Work request: Copy exactly the stretch of data below from the line with "ATOM 140 C C" through the line with "ATOM 155 C CA", including both of those lines.

Provided records:
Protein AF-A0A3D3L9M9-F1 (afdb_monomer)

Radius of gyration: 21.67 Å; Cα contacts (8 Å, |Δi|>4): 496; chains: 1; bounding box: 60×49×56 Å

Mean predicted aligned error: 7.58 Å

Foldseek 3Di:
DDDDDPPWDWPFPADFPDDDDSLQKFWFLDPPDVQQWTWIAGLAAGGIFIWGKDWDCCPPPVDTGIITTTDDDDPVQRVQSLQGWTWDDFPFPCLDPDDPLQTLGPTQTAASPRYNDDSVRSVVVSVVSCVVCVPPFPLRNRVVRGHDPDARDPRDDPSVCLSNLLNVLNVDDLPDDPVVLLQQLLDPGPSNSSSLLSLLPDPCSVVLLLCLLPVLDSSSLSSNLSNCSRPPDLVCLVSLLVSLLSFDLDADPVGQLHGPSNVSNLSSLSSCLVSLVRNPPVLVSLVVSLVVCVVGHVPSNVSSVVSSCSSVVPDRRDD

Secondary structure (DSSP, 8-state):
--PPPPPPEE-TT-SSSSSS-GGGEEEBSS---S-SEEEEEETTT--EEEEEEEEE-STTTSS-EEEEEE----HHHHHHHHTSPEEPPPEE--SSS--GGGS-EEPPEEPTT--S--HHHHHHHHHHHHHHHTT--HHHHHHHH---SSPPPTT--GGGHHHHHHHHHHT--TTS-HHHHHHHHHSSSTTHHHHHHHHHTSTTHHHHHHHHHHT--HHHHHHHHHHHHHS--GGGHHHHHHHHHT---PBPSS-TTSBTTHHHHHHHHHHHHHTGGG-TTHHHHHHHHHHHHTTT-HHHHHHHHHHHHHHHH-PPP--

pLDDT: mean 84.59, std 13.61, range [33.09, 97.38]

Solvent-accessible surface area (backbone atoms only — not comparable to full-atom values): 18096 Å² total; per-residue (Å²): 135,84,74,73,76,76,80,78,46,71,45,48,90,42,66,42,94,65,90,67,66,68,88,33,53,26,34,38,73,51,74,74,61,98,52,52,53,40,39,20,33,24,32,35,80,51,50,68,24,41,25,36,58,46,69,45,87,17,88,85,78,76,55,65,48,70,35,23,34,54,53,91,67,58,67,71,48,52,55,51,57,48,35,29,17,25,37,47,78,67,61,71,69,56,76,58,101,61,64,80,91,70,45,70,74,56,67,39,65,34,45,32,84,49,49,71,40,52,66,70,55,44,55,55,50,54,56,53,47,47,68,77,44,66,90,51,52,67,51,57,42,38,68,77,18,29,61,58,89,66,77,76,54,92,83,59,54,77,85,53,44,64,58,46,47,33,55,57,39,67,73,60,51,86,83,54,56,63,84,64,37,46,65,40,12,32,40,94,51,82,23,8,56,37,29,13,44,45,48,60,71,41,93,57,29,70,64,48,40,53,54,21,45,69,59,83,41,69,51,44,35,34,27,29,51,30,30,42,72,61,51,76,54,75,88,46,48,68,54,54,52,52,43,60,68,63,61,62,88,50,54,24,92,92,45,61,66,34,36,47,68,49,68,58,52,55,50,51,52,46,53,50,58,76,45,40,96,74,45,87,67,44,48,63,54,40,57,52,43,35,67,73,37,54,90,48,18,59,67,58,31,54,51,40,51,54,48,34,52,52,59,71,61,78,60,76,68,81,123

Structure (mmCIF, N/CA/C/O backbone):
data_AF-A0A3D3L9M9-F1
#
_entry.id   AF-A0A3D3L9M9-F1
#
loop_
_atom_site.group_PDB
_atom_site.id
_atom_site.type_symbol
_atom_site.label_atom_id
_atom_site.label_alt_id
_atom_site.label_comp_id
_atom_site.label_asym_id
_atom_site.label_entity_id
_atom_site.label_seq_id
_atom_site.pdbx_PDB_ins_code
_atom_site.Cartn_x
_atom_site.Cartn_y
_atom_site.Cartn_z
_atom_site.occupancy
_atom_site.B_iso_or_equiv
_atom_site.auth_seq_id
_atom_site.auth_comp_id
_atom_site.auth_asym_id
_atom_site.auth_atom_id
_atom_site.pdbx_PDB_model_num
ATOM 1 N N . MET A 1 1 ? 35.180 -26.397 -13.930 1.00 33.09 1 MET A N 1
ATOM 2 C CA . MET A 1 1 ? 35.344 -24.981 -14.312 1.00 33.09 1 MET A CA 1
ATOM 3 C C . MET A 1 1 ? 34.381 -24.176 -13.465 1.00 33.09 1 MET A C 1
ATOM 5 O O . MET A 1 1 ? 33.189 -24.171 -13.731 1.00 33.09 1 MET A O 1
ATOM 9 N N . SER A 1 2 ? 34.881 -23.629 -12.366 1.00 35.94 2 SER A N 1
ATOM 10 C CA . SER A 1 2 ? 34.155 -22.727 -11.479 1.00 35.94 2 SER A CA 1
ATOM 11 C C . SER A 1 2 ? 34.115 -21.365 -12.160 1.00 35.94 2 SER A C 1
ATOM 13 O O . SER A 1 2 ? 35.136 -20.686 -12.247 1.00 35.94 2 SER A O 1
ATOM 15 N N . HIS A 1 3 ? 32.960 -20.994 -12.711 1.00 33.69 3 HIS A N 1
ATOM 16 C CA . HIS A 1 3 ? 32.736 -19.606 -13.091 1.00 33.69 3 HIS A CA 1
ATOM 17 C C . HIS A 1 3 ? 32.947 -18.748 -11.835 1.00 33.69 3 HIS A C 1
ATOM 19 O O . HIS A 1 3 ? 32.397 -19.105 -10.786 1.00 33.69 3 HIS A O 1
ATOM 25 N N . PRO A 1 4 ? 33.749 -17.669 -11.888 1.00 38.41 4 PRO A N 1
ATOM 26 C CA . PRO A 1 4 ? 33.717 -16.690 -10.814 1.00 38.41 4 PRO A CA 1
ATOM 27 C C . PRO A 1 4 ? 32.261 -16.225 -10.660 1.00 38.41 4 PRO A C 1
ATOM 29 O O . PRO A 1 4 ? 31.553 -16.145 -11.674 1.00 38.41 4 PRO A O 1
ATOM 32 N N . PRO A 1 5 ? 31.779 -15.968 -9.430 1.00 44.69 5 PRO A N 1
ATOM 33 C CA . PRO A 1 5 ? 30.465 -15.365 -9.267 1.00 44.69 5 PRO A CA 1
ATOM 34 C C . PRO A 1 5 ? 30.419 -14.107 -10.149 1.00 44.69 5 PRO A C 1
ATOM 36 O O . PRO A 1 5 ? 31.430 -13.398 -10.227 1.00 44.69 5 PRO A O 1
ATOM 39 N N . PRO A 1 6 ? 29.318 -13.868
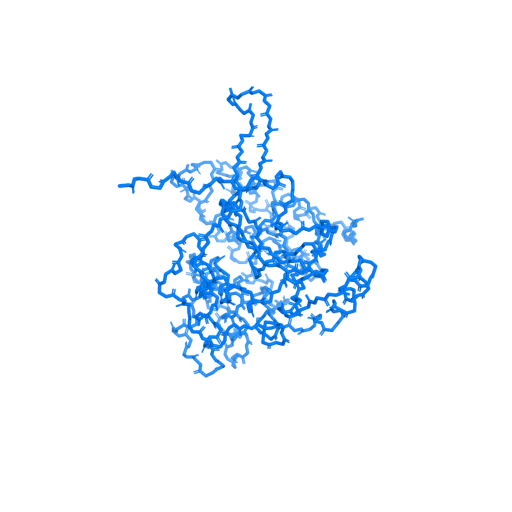 -10.886 1.00 54.06 6 PRO A N 1
ATOM 40 C CA . PRO A 1 6 ? 29.206 -12.669 -11.704 1.00 54.06 6 PRO A CA 1
ATOM 41 C C . PRO A 1 6 ? 29.533 -11.462 -10.826 1.00 54.06 6 PRO A C 1
ATOM 43 O O . PRO A 1 6 ? 29.035 -11.373 -9.705 1.00 54.06 6 PRO A O 1
ATOM 46 N N . ALA A 1 7 ? 30.427 -10.593 -11.308 1.00 61.88 7 ALA A N 1
ATOM 47 C CA . ALA A 1 7 ? 30.830 -9.403 -10.574 1.00 61.88 7 ALA A CA 1
ATOM 48 C C . ALA A 1 7 ? 29.566 -8.629 -10.183 1.00 61.88 7 ALA A C 1
ATOM 50 O O . ALA A 1 7 ? 28.782 -8.241 -11.052 1.00 61.88 7 ALA A O 1
ATOM 51 N N . GLU A 1 8 ? 29.339 -8.482 -8.878 1.00 77.19 8 GLU A N 1
ATOM 52 C CA . GLU A 1 8 ? 28.187 -7.755 -8.367 1.00 77.19 8 GLU A CA 1
ATOM 53 C C . GLU A 1 8 ? 28.261 -6.315 -8.872 1.00 77.19 8 GLU A C 1
ATOM 55 O O . GLU A 1 8 ? 29.269 -5.627 -8.695 1.00 77.19 8 GLU A O 1
ATOM 60 N N . LYS A 1 9 ? 27.201 -5.861 -9.539 1.00 86.44 9 LYS A N 1
ATOM 61 C CA . LYS A 1 9 ? 27.150 -4.499 -10.051 1.00 86.44 9 LYS A CA 1
ATOM 62 C C . LYS A 1 9 ? 26.581 -3.581 -8.979 1.00 86.44 9 LYS A C 1
ATOM 64 O O . LYS A 1 9 ? 25.378 -3.582 -8.725 1.00 86.44 9 LYS A O 1
ATOM 69 N N . VAL A 1 10 ? 27.463 -2.810 -8.354 1.00 88.44 10 VAL A N 1
ATOM 70 C CA . VAL A 1 10 ? 27.101 -1.778 -7.380 1.00 88.44 10 VAL A CA 1
ATOM 71 C C . VAL A 1 10 ? 26.648 -0.527 -8.131 1.00 88.44 10 VAL A C 1
ATOM 73 O O . VAL A 1 10 ? 27.326 -0.071 -9.048 1.00 88.44 10 VAL A O 1
ATOM 76 N N . LEU A 1 11 ? 25.479 -0.008 -7.765 1.00 86.19 11 LEU A N 1
ATOM 77 C CA . LEU A 1 11 ? 24.852 1.172 -8.363 1.00 86.19 11 LEU A CA 1
ATOM 78 C C . LEU A 1 11 ? 25.003 2.433 -7.494 1.00 86.19 11 LEU A C 1
ATOM 80 O O . LEU A 1 11 ? 24.520 3.491 -7.889 1.00 86.19 11 LEU A O 1
ATOM 84 N N . GLU A 1 12 ? 25.665 2.316 -6.337 1.00 82.75 12 GLU A N 1
ATOM 85 C CA . GLU A 1 12 ? 25.787 3.377 -5.327 1.00 82.75 12 GLU A CA 1
ATOM 86 C C . GLU A 1 12 ? 24.389 3.871 -4.912 1.00 82.75 12 GLU A C 1
ATOM 88 O O . GLU A 1 12 ? 23.578 3.058 -4.452 1.00 82.75 12 GLU A O 1
ATOM 93 N N . ASP A 1 13 ? 24.092 5.155 -5.129 1.00 79.00 13 ASP A N 1
ATOM 94 C CA . ASP A 1 13 ? 22.797 5.783 -4.839 1.00 79.00 13 ASP A CA 1
ATOM 95 C C . ASP A 1 13 ? 21.741 5.515 -5.928 1.00 79.00 13 ASP A C 1
ATOM 97 O O . ASP A 1 13 ? 20.532 5.686 -5.718 1.00 79.00 13 ASP A O 1
ATOM 101 N N . ARG A 1 14 ? 22.163 5.052 -7.113 1.00 86.56 14 ARG A N 1
ATOM 102 C CA . ARG A 1 14 ? 21.253 4.801 -8.234 1.00 86.56 14 ARG A CA 1
ATOM 103 C C . ARG A 1 14 ? 20.447 3.531 -7.989 1.00 86.56 14 ARG A C 1
ATOM 105 O O . ARG A 1 14 ? 20.939 2.504 -7.538 1.00 86.56 14 ARG A O 1
ATOM 112 N N . ARG A 1 15 ? 19.180 3.576 -8.400 1.00 90.56 15 ARG A N 1
ATOM 113 C CA . ARG A 1 15 ? 18.230 2.463 -8.229 1.00 90.56 15 ARG A CA 1
ATOM 114 C C . ARG A 1 15 ? 17.972 1.653 -9.497 1.00 90.56 15 ARG A C 1
ATOM 116 O O . ARG A 1 15 ? 17.392 0.574 -9.431 1.00 90.56 15 ARG A O 1
ATOM 123 N N . VAL A 1 16 ? 18.369 2.188 -10.651 1.00 94.38 16 VAL A N 1
ATOM 124 C CA . VAL A 1 16 ? 18.211 1.552 -11.962 1.00 94.38 16 VAL A CA 1
ATOM 125 C C . VAL A 1 16 ? 19.552 1.548 -12.670 1.00 94.38 16 VAL A C 1
ATOM 127 O O . VAL A 1 16 ? 20.256 2.561 -12.700 1.00 94.38 16 VAL A O 1
ATOM 130 N N . ASP A 1 17 ? 19.870 0.414 -13.282 1.00 94.62 17 ASP A N 1
ATOM 131 C CA . ASP A 1 17 ? 21.086 0.211 -14.051 1.00 94.62 17 ASP A CA 1
ATOM 132 C C . ASP A 1 17 ? 20.997 0.842 -15.454 1.00 94.62 17 ASP A C 1
ATOM 134 O O . ASP A 1 17 ? 20.914 0.172 -16.483 1.00 94.62 17 ASP A O 1
ATOM 138 N N . CYS A 1 18 ? 20.949 2.171 -15.496 1.00 94.81 18 CYS A N 1
ATOM 139 C CA . CYS A 1 18 ? 20.976 2.958 -16.727 1.00 94.81 18 CYS A CA 1
ATOM 140 C C . CYS A 1 18 ? 21.786 4.245 -16.527 1.00 94.81 18 CYS A C 1
ATOM 142 O O . CYS A 1 18 ? 22.221 4.514 -15.413 1.00 94.81 18 CYS A O 1
ATOM 144 N N . GLY A 1 19 ? 21.966 5.052 -17.580 1.00 93.69 19 GLY A N 1
ATOM 145 C CA . GLY A 1 19 ? 22.653 6.354 -17.522 1.00 93.69 19 GLY A CA 1
ATOM 146 C C . GLY A 1 19 ? 21.738 7.578 -17.372 1.00 93.69 19 GLY A C 1
ATOM 147 O O . GLY A 1 19 ? 22.219 8.702 -17.445 1.00 93.69 19 GLY A O 1
ATOM 148 N N . CYS A 1 20 ? 20.425 7.390 -17.206 1.00 95.31 20 CYS A N 1
ATOM 149 C CA . CYS A 1 20 ? 19.460 8.493 -17.105 1.00 95.31 20 CYS A CA 1
ATOM 150 C C . CYS A 1 20 ? 19.565 9.263 -15.773 1.00 95.31 20 CYS A C 1
ATOM 152 O O . CYS A 1 20 ? 20.234 8.824 -14.841 1.00 95.31 20 CYS A O 1
ATOM 154 N N . ASP A 1 21 ? 18.879 10.400 -15.665 1.00 94.38 21 ASP A N 1
ATOM 155 C CA . ASP A 1 21 ? 18.722 11.115 -14.392 1.00 94.38 21 ASP A CA 1
ATOM 156 C C . ASP A 1 21 ? 17.965 10.238 -13.374 1.00 94.38 21 ASP A C 1
ATOM 158 O O . ASP A 1 21 ? 16.957 9.611 -13.712 1.00 94.38 21 ASP A O 1
ATOM 162 N N . GLU A 1 22 ? 18.437 10.182 -12.128 1.00 92.56 22 GLU A N 1
ATOM 163 C CA . GLU A 1 22 ? 17.822 9.369 -11.073 1.00 92.56 22 GLU A CA 1
ATOM 164 C C . GLU A 1 22 ? 16.407 9.819 -10.702 1.00 92.56 22 GLU A C 1
ATOM 166 O O . GLU A 1 22 ? 15.593 8.999 -10.271 1.00 92.56 22 GLU A O 1
ATOM 171 N N . ARG A 1 23 ? 16.066 11.087 -10.965 1.00 92.44 23 ARG A N 1
ATOM 172 C CA . ARG A 1 23 ? 14.709 11.626 -10.814 1.00 92.44 23 ARG A CA 1
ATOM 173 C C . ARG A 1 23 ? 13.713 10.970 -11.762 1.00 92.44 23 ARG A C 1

Exercise solution:
ATOM 140 C C . CYS A 1 18 ? 21.786 4.245 -16.527 1.00 94.81 18 CYS A C 1
ATOM 142 O O . CYS A 1 18 ? 22.221 4.514 -15.413 1.00 94.81 18 CYS A O 1
ATOM 144 N N . GLY A 1 19 ? 21.966 5.052 -17.580 1.00 93.69 19 GLY A N 1
ATOM 145 C CA . GLY A 1 19 ? 22.653 6.354 -17.522 1.00 93.69 19 GLY A CA 1
ATOM 146 C C . GLY A 1 19 ? 21.738 7.578 -17.372 1.00 93.69 19 GLY A C 1
ATOM 147 O O . GLY A 1 19 ? 22.219 8.702 -17.445 1.00 93.69 19 GLY A O 1
ATOM 148 N N . CYS A 1 20 ? 20.425 7.390 -17.206 1.00 95.31 20 CYS A N 1
ATOM 149 C CA . CYS A 1 20 ? 19.460 8.493 -17.105 1.00 95.31 20 CYS A CA 1
ATOM 150 C C . CYS A 1 20 ? 19.565 9.263 -15.773 1.00 95.31 20 CYS A C 1
ATOM 152 O O . CYS A 1 20 ? 20.234 8.824 -14.841 1.00 95.31 20 CYS A O 1
ATOM 154 N N . ASP A 1 21 ? 18.879 10.400 -15.665 1.00 94.38 21 ASP A N 1
ATOM 155 C CA . ASP A 1 21 ? 18.722 11.115 -14.392 1.00 94.38 21 ASP A CA 1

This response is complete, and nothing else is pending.